THE INPUT:
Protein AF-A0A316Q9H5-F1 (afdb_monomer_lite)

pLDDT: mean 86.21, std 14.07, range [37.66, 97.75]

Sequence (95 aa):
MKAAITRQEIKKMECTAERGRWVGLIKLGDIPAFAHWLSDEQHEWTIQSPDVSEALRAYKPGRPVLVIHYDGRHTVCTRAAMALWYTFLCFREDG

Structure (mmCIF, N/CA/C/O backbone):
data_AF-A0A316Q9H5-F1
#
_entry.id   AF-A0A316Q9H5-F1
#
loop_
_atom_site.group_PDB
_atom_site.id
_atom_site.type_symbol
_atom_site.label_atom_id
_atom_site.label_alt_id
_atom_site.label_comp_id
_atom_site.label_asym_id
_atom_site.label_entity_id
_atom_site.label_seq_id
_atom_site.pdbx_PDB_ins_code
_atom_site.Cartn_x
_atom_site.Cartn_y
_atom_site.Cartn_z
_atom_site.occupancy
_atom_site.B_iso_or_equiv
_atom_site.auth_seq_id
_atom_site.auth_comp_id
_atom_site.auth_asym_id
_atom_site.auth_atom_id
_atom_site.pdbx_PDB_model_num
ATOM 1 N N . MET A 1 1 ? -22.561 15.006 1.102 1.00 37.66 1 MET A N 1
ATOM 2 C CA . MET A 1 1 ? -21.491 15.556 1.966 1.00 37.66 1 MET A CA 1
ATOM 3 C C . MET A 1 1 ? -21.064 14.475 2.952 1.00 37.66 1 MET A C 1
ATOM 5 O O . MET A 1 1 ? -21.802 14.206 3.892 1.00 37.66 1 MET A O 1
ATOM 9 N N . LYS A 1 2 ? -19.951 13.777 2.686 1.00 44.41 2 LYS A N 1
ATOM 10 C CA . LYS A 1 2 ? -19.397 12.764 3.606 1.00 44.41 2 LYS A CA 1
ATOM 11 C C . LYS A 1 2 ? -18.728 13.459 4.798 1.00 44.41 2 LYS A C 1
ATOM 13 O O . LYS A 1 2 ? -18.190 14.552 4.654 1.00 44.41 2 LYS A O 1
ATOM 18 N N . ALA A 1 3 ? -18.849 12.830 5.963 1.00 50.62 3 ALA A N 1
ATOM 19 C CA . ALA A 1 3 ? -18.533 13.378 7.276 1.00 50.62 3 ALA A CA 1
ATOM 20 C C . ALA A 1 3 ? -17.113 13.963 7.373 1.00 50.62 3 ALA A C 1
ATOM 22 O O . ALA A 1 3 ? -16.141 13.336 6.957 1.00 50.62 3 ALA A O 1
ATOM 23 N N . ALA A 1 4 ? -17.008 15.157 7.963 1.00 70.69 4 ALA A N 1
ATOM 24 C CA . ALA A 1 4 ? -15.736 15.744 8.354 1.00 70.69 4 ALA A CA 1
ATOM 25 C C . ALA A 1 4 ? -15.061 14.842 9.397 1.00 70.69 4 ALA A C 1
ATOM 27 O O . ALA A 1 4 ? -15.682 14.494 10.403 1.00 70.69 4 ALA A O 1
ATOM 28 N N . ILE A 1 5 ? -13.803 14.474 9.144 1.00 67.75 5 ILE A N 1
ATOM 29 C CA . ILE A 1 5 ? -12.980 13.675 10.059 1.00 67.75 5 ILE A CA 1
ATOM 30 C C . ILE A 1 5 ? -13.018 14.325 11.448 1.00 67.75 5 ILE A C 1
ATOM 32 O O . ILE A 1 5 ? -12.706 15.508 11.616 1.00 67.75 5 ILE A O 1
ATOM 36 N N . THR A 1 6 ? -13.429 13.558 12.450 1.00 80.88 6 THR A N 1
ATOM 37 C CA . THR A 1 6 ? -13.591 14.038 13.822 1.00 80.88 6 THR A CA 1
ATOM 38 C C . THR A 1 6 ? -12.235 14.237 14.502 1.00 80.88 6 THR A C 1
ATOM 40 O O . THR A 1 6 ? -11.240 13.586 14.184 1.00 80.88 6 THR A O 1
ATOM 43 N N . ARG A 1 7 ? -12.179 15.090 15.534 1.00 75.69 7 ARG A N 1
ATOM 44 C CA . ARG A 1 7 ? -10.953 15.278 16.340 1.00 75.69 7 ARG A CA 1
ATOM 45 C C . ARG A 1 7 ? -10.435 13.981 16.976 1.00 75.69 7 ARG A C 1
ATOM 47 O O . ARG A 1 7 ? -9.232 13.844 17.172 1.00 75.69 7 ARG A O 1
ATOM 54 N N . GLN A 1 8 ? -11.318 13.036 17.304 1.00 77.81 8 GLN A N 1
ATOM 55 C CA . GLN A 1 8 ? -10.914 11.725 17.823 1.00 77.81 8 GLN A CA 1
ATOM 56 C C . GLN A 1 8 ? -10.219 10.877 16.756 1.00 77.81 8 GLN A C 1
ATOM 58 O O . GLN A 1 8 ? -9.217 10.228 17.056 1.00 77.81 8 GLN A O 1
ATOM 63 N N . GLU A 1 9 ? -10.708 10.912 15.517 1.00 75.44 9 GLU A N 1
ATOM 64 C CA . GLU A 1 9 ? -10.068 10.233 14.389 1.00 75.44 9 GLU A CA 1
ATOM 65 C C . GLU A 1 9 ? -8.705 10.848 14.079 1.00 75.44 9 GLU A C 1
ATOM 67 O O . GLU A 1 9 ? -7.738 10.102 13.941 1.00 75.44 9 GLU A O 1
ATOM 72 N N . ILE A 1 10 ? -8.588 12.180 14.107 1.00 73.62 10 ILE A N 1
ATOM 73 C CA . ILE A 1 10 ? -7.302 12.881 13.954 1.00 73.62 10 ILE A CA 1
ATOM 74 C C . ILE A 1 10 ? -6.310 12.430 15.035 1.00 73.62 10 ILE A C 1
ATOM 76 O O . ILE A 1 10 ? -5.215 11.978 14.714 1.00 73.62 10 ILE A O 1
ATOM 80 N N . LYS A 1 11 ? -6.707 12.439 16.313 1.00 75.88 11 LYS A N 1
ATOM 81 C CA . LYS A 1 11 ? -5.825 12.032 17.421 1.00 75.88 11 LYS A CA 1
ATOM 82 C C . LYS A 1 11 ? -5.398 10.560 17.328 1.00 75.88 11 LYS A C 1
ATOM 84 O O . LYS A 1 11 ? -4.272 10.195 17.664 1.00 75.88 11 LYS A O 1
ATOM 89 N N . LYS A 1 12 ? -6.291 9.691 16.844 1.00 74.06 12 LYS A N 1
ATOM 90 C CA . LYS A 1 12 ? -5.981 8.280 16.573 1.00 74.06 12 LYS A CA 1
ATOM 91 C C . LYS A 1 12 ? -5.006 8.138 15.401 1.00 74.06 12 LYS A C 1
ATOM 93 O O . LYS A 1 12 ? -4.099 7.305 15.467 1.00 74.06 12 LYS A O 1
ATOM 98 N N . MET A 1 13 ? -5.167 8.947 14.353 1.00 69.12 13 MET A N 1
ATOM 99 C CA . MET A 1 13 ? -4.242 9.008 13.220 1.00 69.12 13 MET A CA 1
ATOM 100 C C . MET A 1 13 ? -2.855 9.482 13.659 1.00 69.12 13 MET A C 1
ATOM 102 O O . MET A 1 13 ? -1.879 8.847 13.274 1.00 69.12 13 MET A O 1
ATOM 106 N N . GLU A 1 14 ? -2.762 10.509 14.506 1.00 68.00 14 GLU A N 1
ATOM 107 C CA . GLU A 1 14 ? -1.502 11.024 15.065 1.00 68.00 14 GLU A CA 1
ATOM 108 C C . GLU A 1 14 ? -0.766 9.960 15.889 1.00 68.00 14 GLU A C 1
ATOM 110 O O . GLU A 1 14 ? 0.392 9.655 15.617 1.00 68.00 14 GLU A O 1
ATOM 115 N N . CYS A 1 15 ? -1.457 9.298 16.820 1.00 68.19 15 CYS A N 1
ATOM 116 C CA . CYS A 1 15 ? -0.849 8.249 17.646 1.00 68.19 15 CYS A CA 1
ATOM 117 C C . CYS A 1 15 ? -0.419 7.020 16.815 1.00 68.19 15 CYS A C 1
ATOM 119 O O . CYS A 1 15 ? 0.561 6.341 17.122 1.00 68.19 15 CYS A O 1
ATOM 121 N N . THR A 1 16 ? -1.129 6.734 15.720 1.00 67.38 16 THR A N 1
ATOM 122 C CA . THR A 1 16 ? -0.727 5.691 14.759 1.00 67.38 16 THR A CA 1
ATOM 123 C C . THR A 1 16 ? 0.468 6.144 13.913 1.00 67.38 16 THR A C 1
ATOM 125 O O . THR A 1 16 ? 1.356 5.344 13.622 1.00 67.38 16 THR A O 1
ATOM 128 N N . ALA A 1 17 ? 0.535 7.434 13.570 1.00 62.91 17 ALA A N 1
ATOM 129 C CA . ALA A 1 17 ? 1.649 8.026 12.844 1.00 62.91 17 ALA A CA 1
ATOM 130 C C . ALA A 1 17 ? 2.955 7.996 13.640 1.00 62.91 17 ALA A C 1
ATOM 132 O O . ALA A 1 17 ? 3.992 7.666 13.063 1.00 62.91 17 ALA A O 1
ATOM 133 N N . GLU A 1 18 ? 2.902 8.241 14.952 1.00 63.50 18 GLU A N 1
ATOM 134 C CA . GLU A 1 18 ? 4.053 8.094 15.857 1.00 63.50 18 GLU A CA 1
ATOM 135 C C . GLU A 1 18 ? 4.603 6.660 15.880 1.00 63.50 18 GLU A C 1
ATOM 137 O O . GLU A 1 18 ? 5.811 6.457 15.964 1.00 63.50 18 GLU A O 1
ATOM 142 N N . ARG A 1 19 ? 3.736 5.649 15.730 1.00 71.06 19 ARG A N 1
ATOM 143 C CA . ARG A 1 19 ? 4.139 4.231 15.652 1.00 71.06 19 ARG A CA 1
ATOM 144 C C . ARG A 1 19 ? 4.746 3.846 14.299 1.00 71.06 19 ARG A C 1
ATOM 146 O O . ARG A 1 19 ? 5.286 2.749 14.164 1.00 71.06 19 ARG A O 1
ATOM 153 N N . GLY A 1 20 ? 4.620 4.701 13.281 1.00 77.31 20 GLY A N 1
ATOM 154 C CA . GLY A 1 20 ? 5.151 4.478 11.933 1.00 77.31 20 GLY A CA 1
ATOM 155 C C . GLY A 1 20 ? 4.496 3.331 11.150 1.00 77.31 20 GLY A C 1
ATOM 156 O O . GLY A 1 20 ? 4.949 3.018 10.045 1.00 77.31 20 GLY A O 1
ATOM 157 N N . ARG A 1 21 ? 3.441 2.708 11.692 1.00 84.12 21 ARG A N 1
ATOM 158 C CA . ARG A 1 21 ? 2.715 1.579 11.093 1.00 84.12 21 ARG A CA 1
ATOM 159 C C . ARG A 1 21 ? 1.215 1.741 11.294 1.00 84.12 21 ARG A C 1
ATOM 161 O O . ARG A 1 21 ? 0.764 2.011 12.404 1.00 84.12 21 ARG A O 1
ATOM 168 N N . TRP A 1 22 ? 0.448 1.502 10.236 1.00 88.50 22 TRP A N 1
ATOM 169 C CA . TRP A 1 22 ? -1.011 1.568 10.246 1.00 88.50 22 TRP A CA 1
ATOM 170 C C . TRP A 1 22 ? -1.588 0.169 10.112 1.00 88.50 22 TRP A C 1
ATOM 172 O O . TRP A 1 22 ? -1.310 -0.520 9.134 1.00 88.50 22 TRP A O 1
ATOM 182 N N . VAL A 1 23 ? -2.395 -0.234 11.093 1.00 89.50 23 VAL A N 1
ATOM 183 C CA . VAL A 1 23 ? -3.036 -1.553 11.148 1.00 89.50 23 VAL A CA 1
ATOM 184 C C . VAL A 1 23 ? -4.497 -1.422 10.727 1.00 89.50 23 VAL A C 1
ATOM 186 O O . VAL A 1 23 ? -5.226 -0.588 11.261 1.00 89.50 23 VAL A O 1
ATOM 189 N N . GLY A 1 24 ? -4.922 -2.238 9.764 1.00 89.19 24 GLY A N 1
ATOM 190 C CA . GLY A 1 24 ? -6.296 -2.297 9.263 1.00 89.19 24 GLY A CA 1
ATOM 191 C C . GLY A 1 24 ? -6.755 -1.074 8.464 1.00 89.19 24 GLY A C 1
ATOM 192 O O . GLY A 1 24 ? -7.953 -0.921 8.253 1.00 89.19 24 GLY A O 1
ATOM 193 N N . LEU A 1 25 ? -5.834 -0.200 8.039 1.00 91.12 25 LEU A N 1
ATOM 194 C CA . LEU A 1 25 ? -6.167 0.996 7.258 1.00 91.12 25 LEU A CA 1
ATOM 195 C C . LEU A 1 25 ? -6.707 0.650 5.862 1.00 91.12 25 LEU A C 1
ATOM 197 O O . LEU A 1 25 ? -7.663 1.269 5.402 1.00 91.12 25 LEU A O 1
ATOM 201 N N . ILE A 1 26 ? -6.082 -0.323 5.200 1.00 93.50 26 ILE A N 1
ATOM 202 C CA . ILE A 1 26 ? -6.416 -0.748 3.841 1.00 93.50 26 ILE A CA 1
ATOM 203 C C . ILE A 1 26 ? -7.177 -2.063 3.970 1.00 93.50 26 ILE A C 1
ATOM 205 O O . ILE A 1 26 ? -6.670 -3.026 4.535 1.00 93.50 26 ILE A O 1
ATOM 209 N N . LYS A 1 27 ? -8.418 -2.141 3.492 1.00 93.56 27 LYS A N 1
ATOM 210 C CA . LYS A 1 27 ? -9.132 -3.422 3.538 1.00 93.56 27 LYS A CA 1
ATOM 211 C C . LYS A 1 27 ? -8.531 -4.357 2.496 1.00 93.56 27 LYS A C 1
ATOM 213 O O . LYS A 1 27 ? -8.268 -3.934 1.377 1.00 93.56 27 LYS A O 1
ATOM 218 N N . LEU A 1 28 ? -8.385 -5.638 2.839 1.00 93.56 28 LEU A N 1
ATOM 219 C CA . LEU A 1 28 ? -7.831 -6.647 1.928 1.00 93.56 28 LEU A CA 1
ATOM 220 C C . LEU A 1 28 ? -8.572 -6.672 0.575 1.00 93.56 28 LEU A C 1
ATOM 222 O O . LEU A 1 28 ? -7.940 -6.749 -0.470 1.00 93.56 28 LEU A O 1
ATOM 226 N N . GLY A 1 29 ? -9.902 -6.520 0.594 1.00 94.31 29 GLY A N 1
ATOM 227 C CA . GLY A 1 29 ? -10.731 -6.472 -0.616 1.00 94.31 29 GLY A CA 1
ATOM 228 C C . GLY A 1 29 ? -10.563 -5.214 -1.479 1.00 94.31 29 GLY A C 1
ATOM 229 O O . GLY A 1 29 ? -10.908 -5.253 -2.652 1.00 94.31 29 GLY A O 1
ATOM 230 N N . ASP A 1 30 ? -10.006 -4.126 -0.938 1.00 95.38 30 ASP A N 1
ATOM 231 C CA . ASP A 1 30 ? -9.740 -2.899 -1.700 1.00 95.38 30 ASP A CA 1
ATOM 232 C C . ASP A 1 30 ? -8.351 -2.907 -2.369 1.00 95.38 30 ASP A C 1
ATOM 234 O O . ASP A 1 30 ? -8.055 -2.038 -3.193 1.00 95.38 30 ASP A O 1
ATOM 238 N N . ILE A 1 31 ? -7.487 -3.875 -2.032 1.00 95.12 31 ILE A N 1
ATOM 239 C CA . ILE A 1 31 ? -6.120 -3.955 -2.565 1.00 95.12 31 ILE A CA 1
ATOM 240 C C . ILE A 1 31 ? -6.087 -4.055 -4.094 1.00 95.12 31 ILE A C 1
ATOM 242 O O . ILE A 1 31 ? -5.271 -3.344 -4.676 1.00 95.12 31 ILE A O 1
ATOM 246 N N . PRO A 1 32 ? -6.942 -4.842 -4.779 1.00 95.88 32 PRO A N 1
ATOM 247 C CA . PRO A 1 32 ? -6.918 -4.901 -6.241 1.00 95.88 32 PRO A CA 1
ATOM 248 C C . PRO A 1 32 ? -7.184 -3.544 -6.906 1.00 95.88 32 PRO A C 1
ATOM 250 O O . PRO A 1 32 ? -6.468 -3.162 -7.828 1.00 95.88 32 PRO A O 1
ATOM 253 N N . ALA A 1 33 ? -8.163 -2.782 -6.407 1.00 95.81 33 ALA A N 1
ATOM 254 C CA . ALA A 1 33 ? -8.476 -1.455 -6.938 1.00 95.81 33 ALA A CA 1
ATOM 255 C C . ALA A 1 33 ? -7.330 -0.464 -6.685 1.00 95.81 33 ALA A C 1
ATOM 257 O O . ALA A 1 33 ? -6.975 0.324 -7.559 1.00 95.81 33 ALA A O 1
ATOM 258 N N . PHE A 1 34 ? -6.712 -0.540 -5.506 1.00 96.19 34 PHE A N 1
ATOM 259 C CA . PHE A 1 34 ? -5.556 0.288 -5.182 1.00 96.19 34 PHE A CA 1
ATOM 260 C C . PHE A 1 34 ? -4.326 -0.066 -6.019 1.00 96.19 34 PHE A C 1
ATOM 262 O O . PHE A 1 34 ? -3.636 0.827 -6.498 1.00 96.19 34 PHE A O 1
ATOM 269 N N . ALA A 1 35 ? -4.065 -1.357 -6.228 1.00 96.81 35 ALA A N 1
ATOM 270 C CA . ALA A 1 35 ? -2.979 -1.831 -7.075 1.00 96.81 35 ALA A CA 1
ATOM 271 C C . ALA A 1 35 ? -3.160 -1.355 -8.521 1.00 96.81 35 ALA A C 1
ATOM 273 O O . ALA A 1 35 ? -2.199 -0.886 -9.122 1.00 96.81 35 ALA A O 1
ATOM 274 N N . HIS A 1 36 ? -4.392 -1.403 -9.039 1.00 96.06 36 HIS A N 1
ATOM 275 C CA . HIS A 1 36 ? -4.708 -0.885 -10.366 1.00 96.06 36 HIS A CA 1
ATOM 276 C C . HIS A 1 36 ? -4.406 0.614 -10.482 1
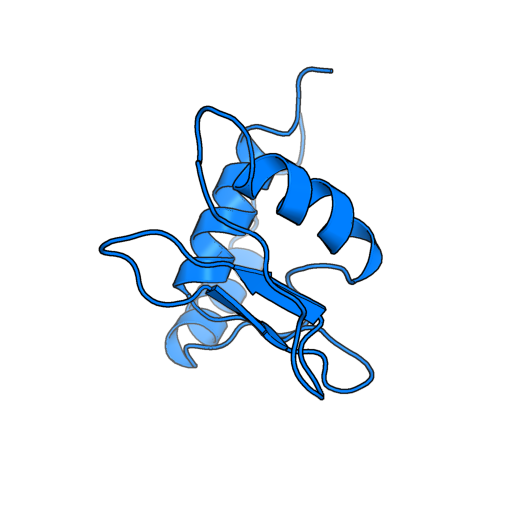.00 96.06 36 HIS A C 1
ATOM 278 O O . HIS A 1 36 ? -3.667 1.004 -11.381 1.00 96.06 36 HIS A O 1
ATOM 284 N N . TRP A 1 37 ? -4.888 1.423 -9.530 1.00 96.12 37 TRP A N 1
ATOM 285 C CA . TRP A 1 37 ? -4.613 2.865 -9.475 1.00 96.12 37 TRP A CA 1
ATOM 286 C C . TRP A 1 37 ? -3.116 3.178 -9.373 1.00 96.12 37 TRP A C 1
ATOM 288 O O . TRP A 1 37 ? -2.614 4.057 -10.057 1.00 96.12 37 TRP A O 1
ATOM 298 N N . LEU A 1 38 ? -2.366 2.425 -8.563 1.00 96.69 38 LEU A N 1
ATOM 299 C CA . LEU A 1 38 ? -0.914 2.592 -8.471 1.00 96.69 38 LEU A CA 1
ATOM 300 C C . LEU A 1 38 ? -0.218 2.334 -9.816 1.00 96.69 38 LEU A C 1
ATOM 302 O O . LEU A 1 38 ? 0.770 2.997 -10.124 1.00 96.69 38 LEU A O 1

EXERCISE REQUIREMENTS: Nothing but the lines from the one holding "ATOM 258 N N" through the final line of the records above belongs in the answer, each retyped exactly; omit the pictures.

RESPONSE TO THIS EXERCISE:
ATOM 258 N N . PHE A 1 34 ? -6.712 -0.540 -5.506 1.00 96.19 34 PHE A N 1
ATOM 259 C CA . PHE A 1 34 ? -5.556 0.288 -5.182 1.00 96.19 34 PHE A CA 1
ATOM 260 C C . PHE A 1 34 ? -4.326 -0.066 -6.019 1.00 96.19 34 PHE A C 1
ATOM 262 O O . PHE A 1 34 ? -3.636 0.827 -6.498 1.00 96.19 34 PHE A O 1
ATOM 269 N N . ALA A 1 35 ? -4.065 -1.357 -6.228 1.00 96.81 35 ALA A N 1
ATOM 270 C CA . ALA A 1 35 ? -2.979 -1.831 -7.075 1.00 96.81 35 ALA A CA 1
ATOM 271 C C . ALA A 1 35 ? -3.160 -1.355 -8.521 1.00 96.81 35 ALA A C 1
ATOM 273 O O . ALA A 1 35 ? -2.199 -0.886 -9.122 1.00 96.81 35 ALA A O 1
ATOM 274 N N . HIS A 1 36 ? -4.392 -1.403 -9.039 1.00 96.06 36 HIS A N 1
ATOM 275 C CA . HIS A 1 36 ? -4.708 -0.885 -10.366 1.00 96.06 36 HIS A CA 1
ATOM 276 C C . HIS A 1 36 ? -4.406 0.614 -10.482 1
.00 96.06 36 HIS A C 1
ATOM 278 O O . HIS A 1 36 ? -3.667 1.004 -11.381 1.00 96.06 36 HIS A O 1
ATOM 284 N N . TRP A 1 37 ? -4.888 1.423 -9.530 1.00 96.12 37 TRP A N 1
ATOM 285 C CA . TRP A 1 37 ? -4.613 2.865 -9.475 1.00 96.12 37 TRP A CA 1
ATOM 286 C C . TRP A 1 37 ? -3.116 3.178 -9.373 1.00 96.12 37 TRP A C 1
ATOM 288 O O . TRP A 1 37 ? -2.614 4.057 -10.057 1.00 96.12 37 TRP A O 1
ATOM 298 N N . LEU A 1 38 ? -2.366 2.425 -8.563 1.00 96.69 38 LEU A N 1
ATOM 299 C CA . LEU A 1 38 ? -0.914 2.592 -8.471 1.00 96.69 38 LEU A CA 1
ATOM 300 C C . LEU A 1 38 ? -0.218 2.334 -9.816 1.00 96.69 38 LEU A C 1
ATOM 302 O O . LEU A 1 38 ? 0.770 2.997 -10.124 1.00 96.69 38 LEU A O 1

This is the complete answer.